— Work request —
Transcribe word for word the lines below from the line with "ATOM 20 C C" through the line with "ATOM 46 C C", ends included.

— Supplied records —
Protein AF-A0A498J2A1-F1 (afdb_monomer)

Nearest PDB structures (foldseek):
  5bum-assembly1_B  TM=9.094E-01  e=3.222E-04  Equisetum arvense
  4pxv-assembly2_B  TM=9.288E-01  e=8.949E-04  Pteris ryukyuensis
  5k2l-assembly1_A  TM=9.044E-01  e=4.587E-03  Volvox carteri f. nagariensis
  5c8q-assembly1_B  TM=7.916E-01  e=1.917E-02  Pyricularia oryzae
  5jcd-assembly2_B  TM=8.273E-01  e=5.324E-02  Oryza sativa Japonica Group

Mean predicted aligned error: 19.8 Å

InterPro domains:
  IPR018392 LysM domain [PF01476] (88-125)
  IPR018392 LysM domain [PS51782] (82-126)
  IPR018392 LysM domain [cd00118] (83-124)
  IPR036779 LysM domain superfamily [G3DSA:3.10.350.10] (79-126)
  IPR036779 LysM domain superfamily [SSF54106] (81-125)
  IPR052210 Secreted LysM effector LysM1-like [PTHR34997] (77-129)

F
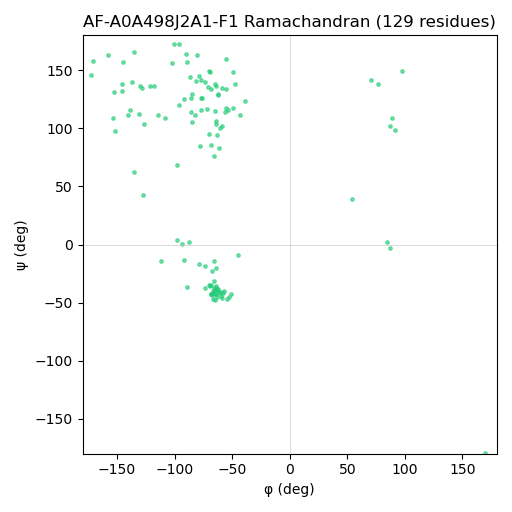oldseek 3Di:
DDDDDDDDDDDDDDDDDDDDDDDDDDDDDDDPDPDDPDPPPDPPPPCVVVVVVVVVVVVVVVVVVVVVCPDPPPDQPKFFPDKDFAAPPDALVVLCVVLVHDSVVQCLNVVVDDRVPDDGRDIGRSDIDGD

Structure (mmCIF, N/CA/C/O backbone):
data_AF-A0A498J2A1-F1
#
_entry.id   AF-A0A498J2A1-F1
#
loop_
_atom_site.group_PDB
_atom_site.id
_atom_site.type_symbol
_atom_site.label_atom_id
_atom_site.label_alt_id
_atom_site.label_comp_id
_atom_site.label_asym_id
_atom_site.label_entity_id
_atom_site.label_seq_id
_atom_site.pdbx_PDB_ins_code
_atom_site.Cartn_x
_atom_site.Cartn_y
_atom_site.Cartn_z
_atom_site.occupancy
_atom_site.B_iso_or_equiv
_atom_site.auth_seq_id
_atom_site.auth_comp_id
_atom_site.auth_asym_id
_atom_site.auth_atom_id
_atom_site.pdbx_PDB_model_num
ATOM 1 N N . MET A 1 1 ? 26.242 24.505 23.181 1.00 42.50 1 MET A N 1
ATOM 2 C CA . MET A 1 1 ? 27.355 23.572 23.480 1.00 42.50 1 MET A CA 1
ATOM 3 C C . MET A 1 1 ? 28.491 23.822 22.497 1.00 42.50 1 MET A C 1
ATOM 5 O O . MET A 1 1 ? 28.231 24.284 21.398 1.00 42.50 1 MET A O 1
ATOM 9 N N . LYS A 1 2 ? 29.730 23.666 22.969 1.00 45.69 2 LYS A N 1
ATOM 10 C CA . LYS A 1 2 ? 30.971 24.278 22.465 1.00 45.69 2 LYS A CA 1
ATOM 11 C C . LYS A 1 2 ? 31.439 23.726 21.110 1.00 45.69 2 LYS A C 1
ATOM 13 O O . LYS A 1 2 ? 31.528 22.516 20.944 1.00 45.69 2 LYS A O 1
ATOM 18 N N . SER A 1 3 ? 31.841 24.628 20.217 1.00 42.84 3 SER A N 1
ATOM 19 C CA . SER A 1 3 ? 32.760 24.374 19.101 1.00 42.84 3 SER A CA 1
ATOM 20 C C . SER A 1 3 ? 34.146 24.003 19.633 1.00 42.84 3 SER A C 1
ATOM 22 O O . SER A 1 3 ? 34.620 24.685 20.538 1.00 42.84 3 SER A O 1
ATOM 24 N N . PHE A 1 4 ? 34.829 23.011 19.054 1.00 43.72 4 PHE A N 1
ATOM 25 C CA . PHE A 1 4 ? 36.290 22.893 19.151 1.00 43.72 4 PHE A CA 1
ATOM 26 C C . PHE A 1 4 ? 36.890 22.304 17.866 1.00 43.72 4 PHE A C 1
ATOM 28 O O . PHE A 1 4 ? 36.383 21.348 17.289 1.00 43.72 4 PHE A O 1
ATOM 35 N N . GLN A 1 5 ? 37.939 22.986 17.417 1.00 46.00 5 GLN A N 1
ATOM 36 C CA . GLN A 1 5 ? 38.647 22.902 16.143 1.00 46.00 5 GLN A CA 1
ATOM 37 C C . GLN A 1 5 ? 39.658 21.747 16.057 1.00 46.00 5 GLN A C 1
ATOM 39 O O . GLN A 1 5 ? 40.117 21.218 17.068 1.00 46.00 5 GLN A O 1
ATOM 44 N N . LEU A 1 6 ? 40.032 21.441 14.807 1.00 41.44 6 LEU A N 1
ATOM 45 C CA . LEU A 1 6 ? 41.112 20.554 14.367 1.00 41.44 6 LEU A CA 1
ATOM 46 C C . LEU A 1 6 ? 42.463 20.836 15.052 1.00 41.44 6 LEU A C 1
ATOM 48 O O . LEU A 1 6 ? 42.846 21.987 15.253 1.00 41.44 6 LEU A O 1
ATOM 52 N N . SER A 1 7 ? 43.263 19.781 15.238 1.00 43.12 7 SER A N 1
ATOM 53 C CA . SER A 1 7 ? 44.711 19.883 15.454 1.00 43.12 7 SER A CA 1
ATOM 54 C C . SER A 1 7 ? 45.454 18.925 14.518 1.00 43.12 7 SER A C 1
ATOM 56 O O . SER A 1 7 ? 45.348 17.707 14.632 1.00 43.12 7 SER A O 1
ATOM 58 N N . GLN A 1 8 ? 46.187 19.500 13.561 1.00 42.88 8 GLN A N 1
ATOM 59 C CA . GLN A 1 8 ? 47.199 18.823 12.749 1.00 42.88 8 GLN A CA 1
ATOM 60 C C . GLN A 1 8 ? 48.502 18.678 13.551 1.00 42.88 8 GLN A C 1
ATOM 62 O O . GLN A 1 8 ? 48.917 19.624 14.220 1.00 42.88 8 GLN A O 1
ATOM 67 N N . ARG A 1 9 ? 49.237 17.574 13.361 1.00 42.66 9 ARG A N 1
ATOM 68 C CA . ARG A 1 9 ? 50.702 17.556 13.517 1.00 42.66 9 ARG A CA 1
ATOM 69 C C . ARG A 1 9 ? 51.355 16.737 12.407 1.00 42.66 9 ARG A C 1
ATOM 71 O O . ARG A 1 9 ? 51.170 15.531 12.313 1.00 42.66 9 ARG A O 1
ATOM 78 N N . ARG A 1 10 ? 52.139 17.441 11.587 1.00 47.00 10 ARG A N 1
ATOM 79 C CA . ARG A 1 10 ? 53.214 16.908 10.741 1.00 47.00 10 ARG A CA 1
ATOM 80 C C . ARG A 1 10 ? 54.376 16.437 11.615 1.00 47.00 10 ARG A C 1
ATOM 82 O O . ARG A 1 10 ? 54.718 17.119 12.579 1.00 47.00 10 ARG A O 1
ATOM 89 N N . SER A 1 11 ? 55.086 15.414 11.158 1.00 49.41 11 SER A N 1
ATOM 90 C CA . SER A 1 11 ? 56.524 15.274 11.406 1.00 49.41 11 SER A CA 1
ATOM 91 C C . SER A 1 11 ? 57.179 14.473 10.279 1.00 49.41 11 SER A C 1
ATOM 93 O O . SER A 1 11 ? 56.659 13.453 9.838 1.00 49.41 11 SER A O 1
ATOM 95 N N . SER A 1 12 ? 58.281 15.030 9.785 1.00 47.72 12 SER A N 1
ATOM 96 C CA . SER A 1 12 ? 59.022 14.718 8.560 1.00 47.72 12 SER A CA 1
ATOM 97 C C . SER A 1 12 ? 60.217 13.778 8.792 1.00 47.72 12 SER A C 1
ATOM 99 O O . SER A 1 12 ? 60.669 13.665 9.925 1.00 47.72 12 SER A O 1
ATOM 101 N N . PHE A 1 13 ? 60.830 13.334 7.676 1.00 37.66 13 PHE A N 1
ATOM 102 C CA . PHE A 1 13 ? 62.274 13.031 7.503 1.00 37.66 13 PHE A CA 1
ATOM 103 C C . PHE A 1 13 ? 62.749 11.690 8.126 1.00 37.66 13 PHE A C 1
ATOM 105 O O . PHE A 1 13 ? 62.314 11.332 9.205 1.00 37.66 13 PHE A O 1
ATOM 112 N N . ALA A 1 14 ? 63.603 10.849 7.529 1.00 41.91 14 ALA A N 1
ATOM 113 C CA . ALA A 1 14 ? 64.757 11.100 6.672 1.00 41.91 14 ALA A CA 1
ATOM 114 C C . ALA A 1 14 ? 65.108 9.884 5.779 1.00 41.91 14 ALA A C 1
ATOM 116 O O . ALA A 1 14 ? 64.701 8.754 6.033 1.00 41.91 14 ALA A O 1
ATOM 117 N N . ARG A 1 15 ? 65.909 10.169 4.747 1.00 48.75 15 ARG A N 1
ATOM 118 C CA . ARG A 1 15 ? 66.542 9.279 3.760 1.00 48.75 15 ARG A CA 1
ATOM 119 C C . ARG A 1 15 ? 67.886 8.777 4.322 1.00 48.75 15 ARG A C 1
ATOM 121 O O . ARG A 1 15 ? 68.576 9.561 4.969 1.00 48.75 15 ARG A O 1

— The answer —
ATOM 20 C C . SER A 1 3 ? 34.146 24.003 19.633 1.00 42.84 3 SER A C 1
ATOM 22 O O . SER A 1 3 ? 34.620 24.685 20.538 1.00 42.84 3 SER A O 1
ATOM 24 N N . PHE A 1 4 ? 34.829 23.011 19.054 1.00 43.72 4 PHE A N 1
ATOM 25 C CA . PHE A 1 4 ? 36.290 22.893 19.151 1.00 43.72 4 PHE A CA 1
ATOM 26 C C . PHE A 1 4 ? 36.890 22.304 17.866 1.00 43.72 4 PHE A C 1
ATOM 28 O O . PHE A 1 4 ? 36.383 21.348 17.289 1.00 43.72 4 PHE A O 1
ATOM 35 N N . GLN A 1 5 ? 37.939 22.986 17.417 1.00 46.00 5 GLN A N 1
ATOM 36 C CA . GLN A 1 5 ? 38.647 22.902 16.143 1.00 46.00 5 GLN A CA 1
ATOM 37 C C . GLN A 1 5 ? 39.658 21.747 16.057 1.00 46.00 5 GLN A C 1
ATOM 39 O O . GLN A 1 5 ? 40.117 21.218 17.068 1.00 46.00 5 GLN A O 1
ATOM 44 N N . LEU A 1 6 ? 40.032 21.441 14.807 1.00 41.44 6 LEU A N 1
ATOM 45 C CA . LEU A 1 6 ? 41.112 20.554 14.367 1.00 41.44 6 LEU A CA 1
ATOM 46 C C . LEU A 1 6 ? 42.463 20.836 15.052 1.00 41.44 6 LEU A C 1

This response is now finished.